Why is this asked in interviews?

J.P. Morgan, Goldman Sachs, Microsoft, and Google ask this to test case-based mathematical reasoning. The key insight — that mismatched positions fall into exactly two types ("xy" mismatch and "yx" mismatch) — and the observation that pairs of the same type can be resolved in one swap while a mixed pair requires two swaps, reveals clean combinatorial thinking. The math, string, and greedy interview pattern is directly demonstrated.

Algorithmic pattern used

Greedy counting. Scan through both strings simultaneously. Collect positions where they differ: count xy pairs (s1[i]='x', s2[i]='y') and yx pairs (s1[i]='y', s2[i]='x'). Each pair of xy mismatches resolves with 1 swap. Each pair of yx mismatches resolves with 1 swap. If one mismatch type has an odd leftover along with the other, they pair together at a cost of 2 swaps. If the total mismatches can't be resolved evenly, return -1.

Example explanation

s1 = "xx", s2 = "yy".

  • Position 0: s1='x', s2='y' → xy mismatch. Count_xy = 1.
  • Position 1: s1='x', s2='y' → xy mismatch. Count_xy = 2. Two xy mismatches → 1 swap resolves both. Total = 1 swap.

s1 = "xy", s2 = "yx".

  • Position 0: xy mismatch. Count_xy = 1.
  • Position 1: yx mismatch. Count_yx = 1. One xy + one yx → 2 swaps needed.

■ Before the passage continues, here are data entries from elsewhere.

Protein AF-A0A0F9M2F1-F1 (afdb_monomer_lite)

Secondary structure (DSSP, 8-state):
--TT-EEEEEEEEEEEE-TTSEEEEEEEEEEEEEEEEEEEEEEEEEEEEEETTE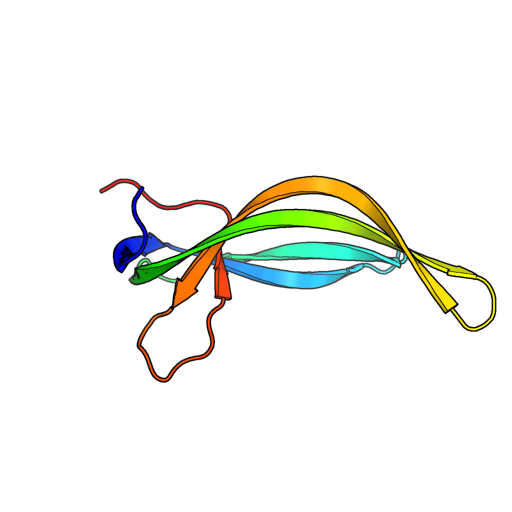EEEEEEEEEEEEEEESSTTSPPEEES--B--

Organism: NCBI:txid412755

Structure (mmCIF, N/CA/C/O backbone):
data_AF-A0A0F9M2F1-F1
#
_entry.id   AF-A0A0F9M2F1-F1
#
loop_
_atom_site.group_PDB
_atom_site.id
_atom_site.type_symbol
_atom_site.label_atom_id
_atom_site.label_alt_id
_atom_site.label_comp_id
_atom_site.label_asym_id
_atom_site.label_entity_id
_atom_site.label_seq_id
_atom_site.pdbx_PDB_ins_code
_atom_site.Cartn_x
_atom_site.Cartn_y
_atom_site.Cartn_z
_atom_site.occupancy
_atom_site.B_iso_or_equiv
_atom_site.auth_seq_id
_atom_site.auth_comp_id
_atom_site.auth_asym_id
_atom_site.auth_atom_id
_atom_site.pdbx_PDB_model_num
ATOM 1 N N . MET A 1 1 ? -10.609 -8.960 7.179 1.00 85.38 1 MET A N 1
ATOM 2 C CA . MET A 1 1 ? -10.655 -7.482 7.124 1.00 85.38 1 MET A CA 1
ATOM 3 C C . MET A 1 1 ? -11.760 -7.044 6.184 1.00 85.38 1 MET A C 1
ATOM 5 O O . MET A 1 1 ? -11.859 -7.613 5.103 1.00 85.38 1 MET A O 1
ATOM 9 N N . LYS A 1 2 ? -12.598 -6.093 6.603 1.00 91.50 2 LYS A N 1
ATOM 10 C CA . LYS A 1 2 ? -13.741 -5.568 5.841 1.00 91.50 2 LYS A CA 1
ATOM 11 C C . LYS A 1 2 ? -13.509 -4.097 5.487 1.00 91.50 2 LYS A C 1
ATOM 13 O O . LYS A 1 2 ? -12.877 -3.377 6.253 1.00 91.50 2 LYS A O 1
ATOM 18 N N . LEU A 1 3 ? -14.013 -3.651 4.338 1.00 93.62 3 LEU A N 1
ATOM 19 C CA . LEU A 1 3 ? -13.986 -2.226 3.992 1.00 93.62 3 LEU A CA 1
ATOM 20 C C . LEU A 1 3 ? -14.860 -1.431 4.974 1.00 93.62 3 LEU A C 1
ATOM 22 O O . LEU A 1 3 ? -15.851 -1.950 5.481 1.00 93.62 3 LEU A O 1
ATOM 26 N N . GLY A 1 4 ? -14.464 -0.196 5.264 1.00 92.12 4 GLY A N 1
ATOM 27 C CA . GLY A 1 4 ? -15.089 0.667 6.267 1.00 92.12 4 GLY A CA 1
ATOM 28 C C . GLY A 1 4 ? -14.674 0.369 7.711 1.00 92.12 4 GLY A C 1
ATOM 29 O O . GLY A 1 4 ? -15.015 1.141 8.601 1.00 92.12 4 GLY A O 1
ATOM 30 N N . GLN A 1 5 ? -13.923 -0.708 7.968 1.00 94.31 5 GLN A N 1
ATOM 31 C CA . GLN A 1 5 ? -13.423 -0.988 9.313 1.00 94.31 5 GLN A CA 1
ATOM 32 C C . GLN A 1 5 ? -12.309 0.006 9.696 1.00 94.31 5 GLN A C 1
ATOM 34 O O . GLN A 1 5 ? -11.482 0.389 8.860 1.00 94.31 5 GLN A O 1
ATOM 39 N N . LYS A 1 6 ? -12.262 0.366 10.978 1.00 95.12 6 LYS A N 1
ATOM 40 C CA . LYS A 1 6 ? -11.132 1.074 11.582 1.00 95.12 6 LYS A CA 1
ATOM 41 C C . LYS A 1 6 ? -9.980 0.097 11.818 1.00 95.12 6 LYS A C 1
ATOM 43 O O . LYS A 1 6 ? -10.215 -1.039 12.222 1.00 95.12 6 LYS A O 1
ATOM 48 N N . VAL A 1 7 ? -8.757 0.518 11.516 1.00 95.44 7 VAL A N 1
ATOM 49 C CA . VAL A 1 7 ? -7.535 -0.283 11.653 1.00 95.44 7 VAL A CA 1
ATOM 50 C C . VAL A 1 7 ? -6.397 0.557 12.211 1.00 95.44 7 VAL A C 1
ATOM 52 O O . VAL A 1 7 ? -6.369 1.769 12.001 1.00 95.44 7 VAL A O 1
ATOM 55 N N . LEU A 1 8 ? -5.441 -0.089 12.875 1.00 97.00 8 LEU A N 1
ATOM 56 C CA . LEU A 1 8 ? -4.226 0.558 13.357 1.00 97.00 8 LEU A CA 1
ATOM 57 C C . LEU A 1 8 ? -3.092 0.406 12.340 1.00 97.00 8 LEU A C 1
ATOM 59 O O . LEU A 1 8 ? -2.865 -0.671 11.783 1.00 97.00 8 LEU A O 1
ATOM 63 N N . ILE A 1 9 ? -2.373 1.499 12.110 1.00 96.69 9 ILE A N 1
ATOM 64 C CA . ILE A 1 9 ? -1.192 1.560 11.245 1.00 96.69 9 ILE A CA 1
ATOM 65 C C . ILE A 1 9 ? -0.078 2.328 11.951 1.00 96.69 9 ILE A C 1
ATOM 67 O O . ILE A 1 9 ? -0.353 3.154 12.813 1.00 96.69 9 ILE A O 1
ATOM 71 N N . ASN A 1 10 ? 1.164 2.108 11.541 1.00 97.25 10 ASN A N 1
ATOM 72 C CA . ASN A 1 10 ? 2.346 2.851 12.000 1.00 97.25 10 ASN A CA 1
ATOM 73 C C . ASN A 1 10 ? 3.262 3.257 10.833 1.00 97.25 10 ASN A C 1
ATOM 75 O O . ASN A 1 10 ? 4.433 3.577 11.022 1.00 97.25 10 ASN A O 1
ATOM 79 N N . HIS A 1 11 ? 2.755 3.187 9.602 1.00 97.62 11 HIS A N 1
ATOM 80 C CA . HIS A 1 11 ? 3.516 3.535 8.414 1.00 97.62 11 HIS A CA 1
ATOM 81 C C . HIS A 1 11 ? 2.603 3.919 7.252 1.00 97.62 11 HIS A C 1
ATOM 83 O O . HIS A 1 11 ? 1.401 3.655 7.276 1.00 97.62 11 HIS A O 1
ATOM 89 N N . TYR A 1 12 ? 3.190 4.489 6.205 1.00 97.31 12 TYR A N 1
ATOM 90 C CA . TYR A 1 12 ? 2.580 4.583 4.883 1.00 97.31 12 TYR A CA 1
ATOM 91 C C . TYR A 1 12 ? 3.597 4.306 3.780 1.00 97.31 12 TYR A C 1
ATOM 93 O O . TYR A 1 12 ? 4.806 4.367 3.992 1.00 97.31 12 TYR A O 1
ATOM 101 N N . LEU A 1 13 ? 3.093 3.982 2.593 1.00 97.69 13 LEU A N 1
ATOM 102 C CA . LEU A 1 13 ? 3.892 3.726 1.408 1.00 97.69 13 LEU A CA 1
ATOM 103 C C . LEU A 1 13 ? 3.976 4.976 0.538 1.00 97.69 13 LEU A C 1
ATOM 105 O O . LEU A 1 13 ? 2.958 5.549 0.140 1.00 97.69 13 LEU A O 1
ATOM 109 N N . ARG A 1 14 ? 5.201 5.354 0.182 1.00 96.81 14 ARG A N 1
ATOM 110 C CA . ARG A 1 14 ? 5.503 6.402 -0.792 1.00 96.81 14 ARG A CA 1
ATOM 111 C C . ARG A 1 14 ? 6.130 5.778 -2.028 1.00 96.81 14 ARG A C 1
ATOM 113 O O . ARG A 1 14 ? 7.055 4.982 -1.929 1.00 96.81 14 ARG A O 1
ATOM 120 N N . ARG A 1 15 ? 5.634 6.134 -3.212 1.00 94.56 15 ARG A N 1
ATOM 121 C CA . ARG A 1 15 ? 6.218 5.663 -4.472 1.00 94.56 15 ARG A CA 1
ATOM 122 C C . ARG A 1 15 ? 7.430 6.526 -4.823 1.00 94.56 15 ARG A C 1
ATOM 124 O O . ARG A 1 15 ? 7.264 7.731 -4.991 1.00 94.56 15 ARG A O 1
ATOM 131 N N . ILE A 1 16 ? 8.604 5.917 -4.975 1.00 94.62 16 ILE A N 1
ATOM 132 C CA . ILE A 1 16 ? 9.860 6.618 -5.281 1.00 94.62 16 ILE A CA 1
ATOM 133 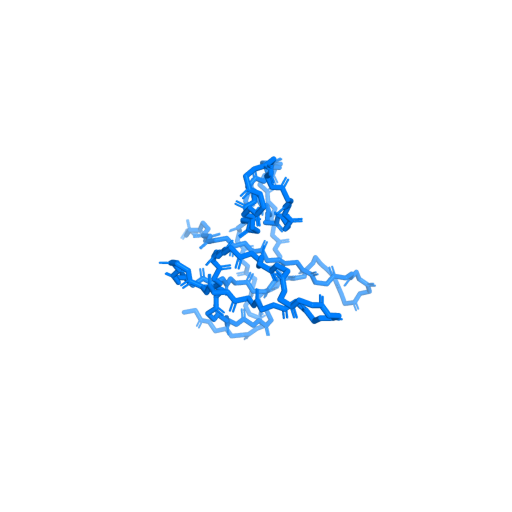C C . ILE A 1 16 ? 10.539 6.060 -6.537 1.00 94.62 16 ILE A C 1
ATOM 135 O O . ILE A 1 16 ? 10.197 4.975 -7.019 1.00 94.62 16 ILE A O 1
ATOM 139 N N . TRP A 1 17 ? 11.494 6.830 -7.053 1.00 91.62 17 TRP A N 1
ATOM 140 C CA . TRP A 1 17 ? 12.426 6.444 -8.108 1.00 91.62 17 TRP A CA 1
ATOM 141 C C . TRP A 1 17 ? 13.785 6.126 -7.494 1.00 91.62 17 TRP A C 1
ATOM 143 O O . TRP A 1 17 ? 14.284 6.910 -6.691 1.00 91.62 17 TRP A O 1
ATOM 153 N N . LYS A 1 18 ? 14.384 5.000 -7.878 1.00 88.75 18 LYS A N 1
ATOM 154 C CA . LYS A 1 18 ? 15.795 4.709 -7.611 1.00 88.75 18 LYS A CA 1
ATOM 155 C C . LYS A 1 18 ? 16.650 5.143 -8.798 1.00 88.75 18 LYS A C 1
ATOM 157 O O . LYS A 1 18 ? 16.168 5.152 -9.928 1.00 88.75 18 LYS A O 1
ATOM 162 N N . GLU A 1 19 ? 17.930 5.408 -8.545 1.00 83.38 19 GLU A N 1
ATOM 163 C CA . GLU A 1 19 ? 18.923 5.747 -9.579 1.00 83.38 19 GLU A CA 1
ATOM 164 C C . GLU A 1 19 ? 19.019 4.684 -10.683 1.00 83.38 19 GLU A C 1
ATOM 166 O O . GLU A 1 19 ? 19.264 5.007 -11.838 1.00 83.38 19 GLU A O 1
ATOM 171 N N . SER A 1 20 ? 18.722 3.421 -10.362 1.00 82.44 20 SER A N 1
ATOM 172 C CA . SER A 1 20 ? 18.664 2.317 -11.325 1.00 82.44 20 SER A CA 1
ATOM 173 C C . SER A 1 20 ? 17.467 2.357 -12.292 1.00 82.44 20 SER A C 1
ATOM 175 O O . SER A 1 20 ? 17.254 1.396 -13.026 1.00 82.44 20 SER A O 1
ATOM 177 N N . GLY A 1 21 ? 16.620 3.393 -12.246 1.00 84.69 21 GLY A N 1
ATOM 178 C CA . GLY A 1 21 ? 15.362 3.460 -13.004 1.00 84.69 21 GLY A CA 1
ATOM 179 C C . GLY A 1 21 ? 14.235 2.598 -12.415 1.00 84.69 21 GLY A C 1
ATOM 180 O O . GLY A 1 21 ? 13.151 2.483 -12.991 1.00 84.69 21 GLY A O 1
ATOM 181 N N . ALA A 1 22 ? 14.456 1.988 -11.247 1.00 89.50 22 ALA A N 1
ATOM 182 C CA . ALA A 1 22 ? 13.431 1.208 -10.567 1.00 89.50 22 ALA A CA 1
ATOM 183 C C . ALA A 1 22 ? 12.405 2.112 -9.864 1.00 89.50 22 ALA A C 1
ATOM 185 O O . ALA A 1 22 ? 12.752 3.030 -9.119 1.00 89.50 22 ALA A O 1
ATOM 186 N N . LYS A 1 23 ? 11.123 1.793 -10.045 1.00 92.19 23 LYS A N 1
ATOM 187 C CA . LYS A 1 23 ? 9.991 2.325 -9.284 1.00 92.19 23 LYS A CA 1
ATOM 188 C C . LYS A 1 23 ? 9.687 1.371 -8.138 1.00 92.19 23 LYS A C 1
ATOM 190 O O . LYS A 1 23 ? 9.243 0.245 -8.369 1.00 92.19 23 LYS A O 1
ATOM 195 N N . CYS A 1 24 ? 9.878 1.833 -6.907 1.00 94.69 24 CYS A N 1
ATOM 196 C CA . CYS A 1 24 ? 9.598 1.036 -5.715 1.00 94.69 24 CYS A CA 1
ATOM 197 C C . CYS A 1 24 ? 8.732 1.777 -4.696 1.00 94.69 24 CYS A C 1
ATOM 199 O O . CYS A 1 24 ? 8.563 2.999 -4.761 1.00 94.69 24 CYS A O 1
ATOM 201 N N . TRP A 1 25 ? 8.165 1.031 -3.751 1.00 96.00 25 TRP A N 1
ATOM 202 C CA . TRP A 1 25 ? 7.532 1.602 -2.565 1.00 96.00 25 TRP A CA 1
ATOM 203 C C . TRP A 1 25 ? 8.530 1.717 -1.417 1.00 96.00 25 TRP A C 1
ATOM 205 O O . TRP A 1 25 ? 9.204 0.759 -1.054 1.00 96.00 25 TRP A O 1
ATOM 215 N N . GLU A 1 26 ? 8.599 2.905 -0.841 1.00 95.88 26 GLU A N 1
ATOM 216 C CA . GLU A 1 26 ? 9.318 3.196 0.387 1.00 95.88 26 GLU A CA 1
ATOM 217 C C . GLU A 1 26 ? 8.326 3.231 1.550 1.00 95.88 26 GLU A C 1
ATOM 219 O O . GLU A 1 26 ? 7.260 3.844 1.445 1.00 95.88 26 GLU A O 1
ATOM 224 N N . THR A 1 27 ? 8.680 2.581 2.654 1.00 97.00 27 THR A N 1
ATOM 225 C CA . THR A 1 27 ? 7.897 2.611 3.890 1.00 97.00 27 THR A CA 1
ATOM 226 C C . THR A 1 27 ? 8.353 3.782 4.747 1.00 9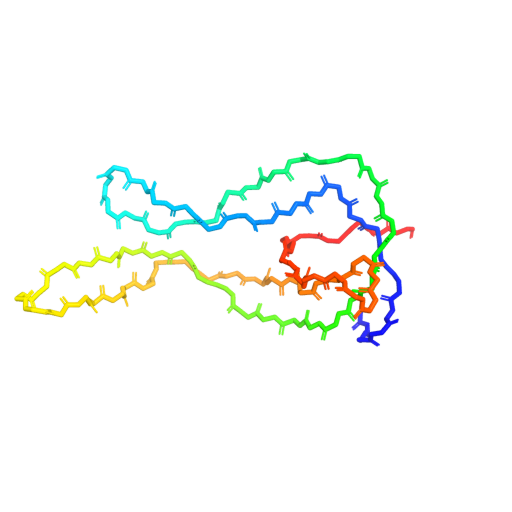7.00 27 THR A C 1
ATOM 228 O O . THR A 1 27 ? 9.503 3.825 5.175 1.00 97.00 27 THR A O 1
ATOM 231 N N . ILE A 1 28 ? 7.441 4.705 5.039 1.00 97.38 28 ILE A N 1
ATOM 232 C CA . ILE A 1 28 ? 7.678 5.814 5.962 1.00 97.38 28 ILE A CA 1
ATOM 233 C C . ILE A 1 28 ? 6.989 5.501 7.282 1.00 97.38 28 ILE A C 1
ATOM 235 O O . ILE A 1 28 ? 5.769 5.337 7.310 1.00 97.38 28 ILE A O 1
ATOM 239 N N . LEU A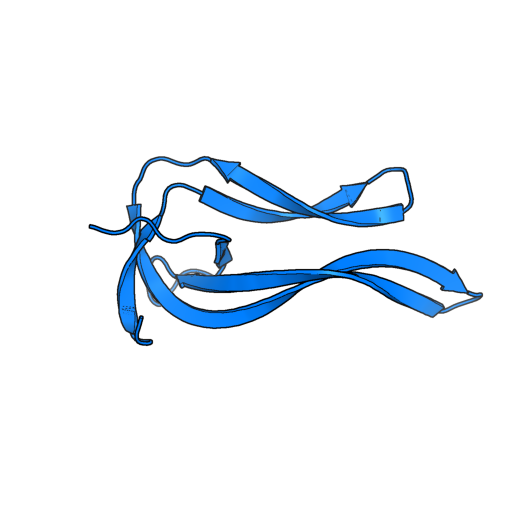 1 29 ? 7.768 5.419 8.360 1.00 97.50 29 LEU A N 1
ATOM 240 C CA . LEU A 1 29 ? 7.259 5.180 9.708 1.00 97.50 29 LEU A CA 1
ATOM 241 C C . LEU A 1 29 ? 6.595 6.438 10.275 1.00 97.50 29 LEU A C 1
ATOM 243 O O . LEU A 1 29 ? 7.040 7.559 10.029 1.00 97.50 29 LEU A O 1
ATOM 247 N N . ILE A 1 30 ? 5.532 6.233 11.042 1.00 95.75 30 ILE A N 1
ATOM 248 C CA . ILE A 1 30 ? 4.778 7.264 11.757 1.00 95.75 30 ILE A CA 1
ATOM 249 C C . ILE A 1 30 ? 4.365 6.728 13.130 1.00 95.75 30 ILE A C 1
ATOM 251 O O . ILE A 1 30 ? 4.408 5.521 13.376 1.00 95.75 30 ILE A O 1
ATOM 255 N N . GLU A 1 31 ? 3.915 7.616 14.014 1.00 96.38 31 GLU A N 1
ATOM 256 C CA . GLU A 1 31 ? 3.234 7.195 15.239 1.00 96.38 31 GLU A CA 1
ATOM 257 C C . GLU A 1 31 ? 1.996 6.350 14.918 1.00 96.38 31 GLU A C 1
ATOM 259 O O . GLU A 1 31 ? 1.300 6.583 13.921 1.00 96.38 31 GLU A O 1
ATOM 264 N N . THR A 1 32 ? 1.722 5.364 15.777 1.00 96.94 32 THR A N 1
ATOM 265 C CA . THR A 1 32 ? 0.573 4.476 15.607 1.00 96.94 32 THR A CA 1
ATOM 266 C C . THR A 1 32 ? -0.721 5.275 15.597 1.00 96.94 32 THR A C 1
ATOM 268 O O . THR A 1 32 ? -0.983 6.074 16.495 1.00 96.94 32 THR A O 1
ATOM 271 N N . LYS A 1 33 ? -1.561 5.034 14.592 1.00 94.50 33 LYS A N 1
ATOM 272 C CA . LYS A 1 33 ? -2.805 5.773 14.407 1.00 94.50 33 LYS A CA 1
ATOM 273 C C . LYS A 1 33 ? -3.928 4.894 13.871 1.00 94.50 33 LYS A C 1
ATOM 275 O O . LYS A 1 33 ? -3.701 4.003 13.054 1.00 94.50 33 LYS A O 1
ATOM 280 N N . GLU A 1 34 ? -5.150 5.199 14.303 1.00 96.19 34 GLU A N 1
ATOM 281 C CA . GLU A 1 34 ? -6.383 4.633 13.757 1.00 96.19 34 GLU A CA 1
ATOM 282 C C . GLU A 1 34 ? -6.780 5.308 12.431 1.00 96.19 34 GLU A C 1
ATOM 284 O O . GLU A 1 34 ? -6.843 6.536 12.329 1.00 96.19 34 GLU A O 1
ATOM 289 N N . VAL A 1 35 ? -7.068 4.496 11.413 1.00 95.88 35 VAL A N 1
ATOM 290 C CA . VAL A 1 35 ? -7.495 4.921 10.070 1.00 95.88 35 VAL A CA 1
ATOM 291 C C . VAL A 1 35 ? -8.617 4.027 9.543 1.00 95.88 35 VAL A C 1
ATOM 293 O O . VAL A 1 35 ? -8.829 2.923 10.037 1.00 95.88 35 VAL A O 1
ATOM 296 N N . LEU A 1 36 ? -9.334 4.474 8.512 1.00 96.06 36 LEU A N 1
ATOM 297 C CA . LEU A 1 36 ? -10.374 3.683 7.848 1.00 96.06 36 LEU A CA 1
ATOM 298 C C . LEU A 1 36 ? -9.804 2.916 6.654 1.00 96.06 36 LEU A C 1
ATOM 300 O O . LEU A 1 36 ? -9.202 3.515 5.762 1.00 96.06 36 LEU A O 1
ATOM 304 N N . LEU A 1 37 ? -10.044 1.603 6.599 1.00 96.19 37 LEU A N 1
ATOM 305 C CA . LEU A 1 37 ? -9.723 0.774 5.436 1.00 96.19 37 LEU A CA 1
ATOM 306 C C . LEU A 1 37 ? -10.769 0.975 4.337 1.00 96.19 37 LEU A C 1
ATOM 308 O O . LEU A 1 37 ? -11.923 0.590 4.501 1.00 96.19 37 LEU A O 1
ATOM 312 N N . ILE A 1 38 ? -10.362 1.508 3.187 1.00 96.69 38 ILE A N 1
ATOM 313 C CA . ILE A 1 38 ? -11.273 1.817 2.072 1.00 96.69 38 ILE A CA 1
ATOM 314 C C . ILE A 1 38 ? -10.993 0.997 0.811 1.00 96.69 38 ILE A C 1
ATOM 316 O O . ILE A 1 38 ? -11.804 0.982 -0.112 1.00 96.69 38 ILE A O 1
ATOM 320 N N . GLY A 1 39 ? -9.872 0.277 0.755 1.00 96.81 39 GLY A N 1
ATOM 321 C CA . GLY A 1 39 ? -9.575 -0.585 -0.378 1.00 96.81 39 GLY A CA 1
ATOM 322 C C . GLY A 1 39 ? -8.441 -1.562 -0.125 1.00 96.81 39 GLY A C 1
ATOM 323 O O . GLY A 1 39 ? -7.601 -1.376 0.749 1.00 96.81 39 GLY A O 1
ATOM 324 N N . ILE A 1 40 ? -8.411 -2.611 -0.936 1.00 97.00 40 ILE A N 1
ATOM 325 C CA . ILE A 1 40 ? -7.314 -3.574 -1.002 1.00 97.00 40 ILE A CA 1
ATOM 326 C C . ILE A 1 40 ? -6.930 -3.692 -2.474 1.00 97.00 40 ILE A C 1
ATOM 328 O O . ILE A 1 40 ? -7.809 -3.834 -3.331 1.00 97.00 40 ILE A O 1
ATOM 332 N N . ARG A 1 41 ? -5.641 -3.569 -2.782 1.00 96.25 41 ARG A N 1
ATOM 333 C CA . ARG A 1 41 ? -5.116 -3.623 -4.150 1.00 96.25 41 ARG A CA 1
ATOM 334 C C . ARG A 1 41 ? -3.852 -4.463 -4.199 1.00 96.25 41 ARG A C 1
ATOM 336 O O . ARG A 1 41 ? -3.114 -4.537 -3.221 1.00 96.25 41 ARG A O 1
ATOM 343 N N . THR A 1 42 ? -3.593 -5.055 -5.355 1.00 97.00 42 THR A N 1
ATOM 344 C CA . THR A 1 42 ? -2.266 -5.575 -5.672 1.00 97.00 42 THR A CA 1
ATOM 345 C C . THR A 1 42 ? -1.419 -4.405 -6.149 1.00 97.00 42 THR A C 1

Total = 2 swaps.

Common mistakes candidates make

  • Trying to simulate actual swaps instead of counting mismatch types.
  • Not recognizing that positions where strings already agree are irrelevant.
  • Forgetting the 2-swap cost when an xy and yx mismatch pair up.
  • Missing the impossible case (odd total mismatches → return -1).

Interview preparation tip

Greedy math problems with characters often boil down to categorizing mismatches and resolving them optimally. Practice this by first enumerating all possible mismatch types (here just two), then figuring out the cheapest resolution for each category. Writing out the solution in terms of count_xy and count_yx before coding leads to a clean O(n) implementation. This problem is a great warm-up for interview rounds at Goldman Sachs and J.P. Morgan where mathematical reasoning under time pressure is tested.